ドンデコルテ渡辺銀次さんが2026年2月8日放送のJ-WAVE『ACROSS THE SKY』に出演。自身の本棚の本について語る中で、ヘルマン・ヘッセ『少年の日の思い出』の印象深い一節を紹介していました。
(小川紗良)ということで、ここで渡辺さんのライフスタイル、人生に影響を与えた一節ご紹介します。「そうか、そうか。つまり君はそんなやつなんだな」。一体、何という本なのでしょうか?
(中略)
(小川紗良)ドンデコルテ渡辺銀次さんの本棚にある本からの一節。「そうか、そうか。つまり君はそんなやつなんだな」。いや、これはどんなセリフなのか、気になりますが。なんという書籍でしょうか?
(渡辺銀次)これは『少年の日の思い出』という……。
(小川紗良)ヘルマン・ヘッセさんの1931年、だいぶ前の本ですが。
(渡辺銀次)そんな昔なんですね。
(小川紗良)これ、内容としてはどんな感じなんですか?
「そうか、そうか。

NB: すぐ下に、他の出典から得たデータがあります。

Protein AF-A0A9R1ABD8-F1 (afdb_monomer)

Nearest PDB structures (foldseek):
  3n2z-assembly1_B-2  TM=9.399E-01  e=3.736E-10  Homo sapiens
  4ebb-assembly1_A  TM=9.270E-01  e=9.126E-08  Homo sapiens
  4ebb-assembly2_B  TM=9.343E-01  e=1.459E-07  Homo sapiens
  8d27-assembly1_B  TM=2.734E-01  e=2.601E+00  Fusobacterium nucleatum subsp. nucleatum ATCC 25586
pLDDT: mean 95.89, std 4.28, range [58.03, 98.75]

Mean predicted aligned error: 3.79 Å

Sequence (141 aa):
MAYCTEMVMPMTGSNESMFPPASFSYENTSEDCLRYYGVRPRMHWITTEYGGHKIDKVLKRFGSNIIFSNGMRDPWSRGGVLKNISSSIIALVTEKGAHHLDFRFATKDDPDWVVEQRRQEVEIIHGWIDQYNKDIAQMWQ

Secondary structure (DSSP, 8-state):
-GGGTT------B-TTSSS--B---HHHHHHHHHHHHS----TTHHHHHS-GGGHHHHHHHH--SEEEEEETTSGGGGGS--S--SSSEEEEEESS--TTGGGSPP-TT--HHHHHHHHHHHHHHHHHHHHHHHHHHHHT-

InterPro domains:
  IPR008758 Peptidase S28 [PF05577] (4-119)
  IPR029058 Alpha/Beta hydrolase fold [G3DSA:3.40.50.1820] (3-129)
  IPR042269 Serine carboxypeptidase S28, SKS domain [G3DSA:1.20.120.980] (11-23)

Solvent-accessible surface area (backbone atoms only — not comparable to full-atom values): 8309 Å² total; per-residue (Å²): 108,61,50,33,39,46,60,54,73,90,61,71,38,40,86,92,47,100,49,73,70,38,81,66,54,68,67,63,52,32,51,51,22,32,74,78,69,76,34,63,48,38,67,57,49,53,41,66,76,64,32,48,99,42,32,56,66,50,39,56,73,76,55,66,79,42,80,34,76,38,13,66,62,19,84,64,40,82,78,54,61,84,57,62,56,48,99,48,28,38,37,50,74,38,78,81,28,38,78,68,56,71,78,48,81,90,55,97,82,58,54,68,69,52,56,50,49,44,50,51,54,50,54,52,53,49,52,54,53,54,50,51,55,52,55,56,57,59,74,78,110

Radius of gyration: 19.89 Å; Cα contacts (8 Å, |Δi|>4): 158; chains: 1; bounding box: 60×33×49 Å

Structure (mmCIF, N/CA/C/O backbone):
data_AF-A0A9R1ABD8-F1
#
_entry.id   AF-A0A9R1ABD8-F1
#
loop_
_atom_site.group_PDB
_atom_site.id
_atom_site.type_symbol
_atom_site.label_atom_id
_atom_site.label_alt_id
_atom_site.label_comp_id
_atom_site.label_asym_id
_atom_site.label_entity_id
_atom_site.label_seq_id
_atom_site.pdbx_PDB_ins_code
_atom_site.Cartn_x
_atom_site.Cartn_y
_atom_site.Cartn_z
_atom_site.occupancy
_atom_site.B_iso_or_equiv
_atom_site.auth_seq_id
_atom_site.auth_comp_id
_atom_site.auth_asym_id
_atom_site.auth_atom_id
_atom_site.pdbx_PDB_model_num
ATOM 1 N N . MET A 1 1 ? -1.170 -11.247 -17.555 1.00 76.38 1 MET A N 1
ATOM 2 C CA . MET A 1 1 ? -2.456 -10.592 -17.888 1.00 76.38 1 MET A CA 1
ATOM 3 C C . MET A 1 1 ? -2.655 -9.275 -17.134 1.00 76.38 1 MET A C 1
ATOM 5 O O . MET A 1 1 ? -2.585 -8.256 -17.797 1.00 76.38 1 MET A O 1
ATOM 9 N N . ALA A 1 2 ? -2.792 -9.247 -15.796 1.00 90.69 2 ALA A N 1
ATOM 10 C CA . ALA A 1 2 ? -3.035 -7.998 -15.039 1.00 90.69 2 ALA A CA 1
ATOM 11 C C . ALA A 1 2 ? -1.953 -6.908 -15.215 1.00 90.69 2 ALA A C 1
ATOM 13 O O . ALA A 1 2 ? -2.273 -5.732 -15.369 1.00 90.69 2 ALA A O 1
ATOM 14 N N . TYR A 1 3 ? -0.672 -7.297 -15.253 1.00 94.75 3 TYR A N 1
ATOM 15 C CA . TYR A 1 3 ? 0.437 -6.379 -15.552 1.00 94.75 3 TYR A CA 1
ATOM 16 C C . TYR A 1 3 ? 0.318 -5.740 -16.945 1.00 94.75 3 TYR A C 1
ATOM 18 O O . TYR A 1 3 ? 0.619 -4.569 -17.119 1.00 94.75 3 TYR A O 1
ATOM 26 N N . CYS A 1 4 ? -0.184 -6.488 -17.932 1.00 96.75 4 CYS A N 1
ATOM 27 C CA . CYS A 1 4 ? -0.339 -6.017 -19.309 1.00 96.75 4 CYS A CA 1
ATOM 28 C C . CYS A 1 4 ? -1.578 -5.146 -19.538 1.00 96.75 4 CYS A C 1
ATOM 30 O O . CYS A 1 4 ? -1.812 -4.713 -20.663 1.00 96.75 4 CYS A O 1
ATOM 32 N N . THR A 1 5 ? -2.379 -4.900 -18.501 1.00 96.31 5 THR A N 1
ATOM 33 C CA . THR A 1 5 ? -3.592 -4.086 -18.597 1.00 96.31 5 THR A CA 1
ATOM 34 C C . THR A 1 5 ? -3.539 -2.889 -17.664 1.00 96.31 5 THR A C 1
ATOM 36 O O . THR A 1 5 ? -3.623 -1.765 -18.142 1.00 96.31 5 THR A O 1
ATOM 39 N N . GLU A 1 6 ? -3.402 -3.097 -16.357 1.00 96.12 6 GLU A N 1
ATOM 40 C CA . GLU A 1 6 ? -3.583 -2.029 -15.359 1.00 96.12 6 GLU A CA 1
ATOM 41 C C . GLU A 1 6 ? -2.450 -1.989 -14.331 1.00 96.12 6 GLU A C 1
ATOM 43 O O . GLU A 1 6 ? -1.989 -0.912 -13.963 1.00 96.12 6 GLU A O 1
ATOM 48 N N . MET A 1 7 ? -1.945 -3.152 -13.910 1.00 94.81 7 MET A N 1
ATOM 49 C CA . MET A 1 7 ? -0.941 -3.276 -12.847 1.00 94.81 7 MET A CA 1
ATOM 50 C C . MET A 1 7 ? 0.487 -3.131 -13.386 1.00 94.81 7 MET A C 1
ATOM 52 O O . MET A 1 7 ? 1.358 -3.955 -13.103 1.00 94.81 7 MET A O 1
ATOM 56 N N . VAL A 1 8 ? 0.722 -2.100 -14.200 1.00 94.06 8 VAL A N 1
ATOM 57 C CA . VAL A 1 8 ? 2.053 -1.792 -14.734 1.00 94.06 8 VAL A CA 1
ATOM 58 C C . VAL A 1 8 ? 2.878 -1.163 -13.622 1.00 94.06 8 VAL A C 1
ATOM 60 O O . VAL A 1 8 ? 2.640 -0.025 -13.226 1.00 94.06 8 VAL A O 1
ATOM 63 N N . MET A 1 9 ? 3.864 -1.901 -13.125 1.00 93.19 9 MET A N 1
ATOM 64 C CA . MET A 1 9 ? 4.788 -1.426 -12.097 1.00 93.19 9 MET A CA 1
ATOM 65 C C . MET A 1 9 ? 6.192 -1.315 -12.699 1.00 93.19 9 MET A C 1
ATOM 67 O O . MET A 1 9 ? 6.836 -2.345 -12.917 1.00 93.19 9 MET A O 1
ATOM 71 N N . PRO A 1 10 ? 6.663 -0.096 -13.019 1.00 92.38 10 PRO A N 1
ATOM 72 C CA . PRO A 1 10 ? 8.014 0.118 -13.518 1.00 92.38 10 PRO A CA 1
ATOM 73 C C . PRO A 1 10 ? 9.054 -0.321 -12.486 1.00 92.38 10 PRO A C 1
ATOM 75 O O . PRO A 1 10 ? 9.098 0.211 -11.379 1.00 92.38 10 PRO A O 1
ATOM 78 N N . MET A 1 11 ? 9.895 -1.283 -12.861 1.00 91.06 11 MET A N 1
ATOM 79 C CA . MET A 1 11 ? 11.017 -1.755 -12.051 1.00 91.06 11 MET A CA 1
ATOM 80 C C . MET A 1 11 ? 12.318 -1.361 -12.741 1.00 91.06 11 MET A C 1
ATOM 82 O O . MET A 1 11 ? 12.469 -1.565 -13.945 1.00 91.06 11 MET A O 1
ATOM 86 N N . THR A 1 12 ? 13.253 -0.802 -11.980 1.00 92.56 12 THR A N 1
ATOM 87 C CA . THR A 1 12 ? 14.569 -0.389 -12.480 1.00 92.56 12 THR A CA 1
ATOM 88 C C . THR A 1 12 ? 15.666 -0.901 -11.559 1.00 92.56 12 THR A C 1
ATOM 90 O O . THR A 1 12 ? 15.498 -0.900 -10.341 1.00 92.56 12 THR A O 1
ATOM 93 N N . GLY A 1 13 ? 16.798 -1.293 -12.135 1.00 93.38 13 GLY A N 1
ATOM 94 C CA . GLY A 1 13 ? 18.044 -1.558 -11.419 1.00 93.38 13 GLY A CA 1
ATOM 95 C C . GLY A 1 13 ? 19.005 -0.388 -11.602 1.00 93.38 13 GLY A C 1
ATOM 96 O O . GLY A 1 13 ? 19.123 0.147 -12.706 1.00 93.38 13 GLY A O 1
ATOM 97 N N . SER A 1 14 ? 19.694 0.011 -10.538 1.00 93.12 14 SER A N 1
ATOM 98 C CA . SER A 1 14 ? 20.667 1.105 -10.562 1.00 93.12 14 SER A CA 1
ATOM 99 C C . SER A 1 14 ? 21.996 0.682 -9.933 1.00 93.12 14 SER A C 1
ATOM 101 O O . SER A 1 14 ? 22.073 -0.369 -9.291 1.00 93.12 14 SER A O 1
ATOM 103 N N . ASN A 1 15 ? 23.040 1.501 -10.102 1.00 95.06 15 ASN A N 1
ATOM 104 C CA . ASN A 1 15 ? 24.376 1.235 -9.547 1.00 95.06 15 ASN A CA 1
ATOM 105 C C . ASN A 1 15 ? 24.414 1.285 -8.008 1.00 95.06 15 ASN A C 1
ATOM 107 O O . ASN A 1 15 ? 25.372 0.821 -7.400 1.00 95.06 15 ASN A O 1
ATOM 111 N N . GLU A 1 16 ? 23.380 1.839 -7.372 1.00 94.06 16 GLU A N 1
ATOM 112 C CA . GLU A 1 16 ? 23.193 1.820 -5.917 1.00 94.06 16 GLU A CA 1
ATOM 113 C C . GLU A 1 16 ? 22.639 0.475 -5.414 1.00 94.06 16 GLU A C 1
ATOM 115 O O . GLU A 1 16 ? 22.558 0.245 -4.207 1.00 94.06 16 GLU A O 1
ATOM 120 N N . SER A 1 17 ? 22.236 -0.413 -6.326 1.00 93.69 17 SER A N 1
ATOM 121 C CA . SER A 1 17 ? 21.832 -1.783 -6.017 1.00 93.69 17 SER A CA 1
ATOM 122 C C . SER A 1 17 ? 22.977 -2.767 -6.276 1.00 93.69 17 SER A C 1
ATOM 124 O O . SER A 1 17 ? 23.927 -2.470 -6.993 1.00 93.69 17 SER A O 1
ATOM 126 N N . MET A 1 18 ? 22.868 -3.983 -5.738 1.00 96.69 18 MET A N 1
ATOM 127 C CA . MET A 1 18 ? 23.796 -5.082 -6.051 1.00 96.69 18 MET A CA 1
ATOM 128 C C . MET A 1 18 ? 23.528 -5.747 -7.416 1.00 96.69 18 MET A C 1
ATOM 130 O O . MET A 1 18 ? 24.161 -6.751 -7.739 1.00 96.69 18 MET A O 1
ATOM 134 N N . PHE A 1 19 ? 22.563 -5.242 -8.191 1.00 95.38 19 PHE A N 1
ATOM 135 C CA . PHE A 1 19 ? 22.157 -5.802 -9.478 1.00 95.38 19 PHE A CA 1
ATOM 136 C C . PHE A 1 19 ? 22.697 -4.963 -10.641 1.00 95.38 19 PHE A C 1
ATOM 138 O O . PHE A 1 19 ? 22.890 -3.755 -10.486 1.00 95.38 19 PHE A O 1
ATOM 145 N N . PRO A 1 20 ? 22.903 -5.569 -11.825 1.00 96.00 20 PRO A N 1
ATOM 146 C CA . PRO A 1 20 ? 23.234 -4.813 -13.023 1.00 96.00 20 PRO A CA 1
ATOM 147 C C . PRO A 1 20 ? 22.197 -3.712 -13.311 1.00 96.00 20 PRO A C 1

つまり君はそんなやつなんだな」
(渡辺銀次)「昔話を聞いてくれ」って少年の日の思い出をなんか、雰囲気のあるところでしゃべるみたいな始まりなんですけど。それで、めちゃくちゃきつい話を聞かすんですよ。でも、きついけどだいぶ昔の思い出なんですよ。だから、傷はもちろんあるんですけど。その傷と向き合ってる人がしゃべるっていう。
(小川紗良)じゃあ、ちょっと距離はありつつも。
(渡辺銀次)本当、子供の時のトラウマじゃないですけど。自分の本当に恥ずかしい記憶をしゃべるという。
(小川紗良)これ、いつ読まれたんですか?
(渡辺銀次)これはね、小学校の時に授業で読んだんですよ。
(小川紗良)授業で出会って。
(渡辺銀次)国語だったか、道徳だったか、忘れたんですけど。読んで……大人になってもう1回、出会ったんですよ。
(小川紗良)それはいつ頃だったんですか?
(渡辺銀次)それがたぶん……30ぐらいかな? 10年前ぐらいですかね。で、やっぱり、この先ほど読んでいただいたあの一節がきつすぎて。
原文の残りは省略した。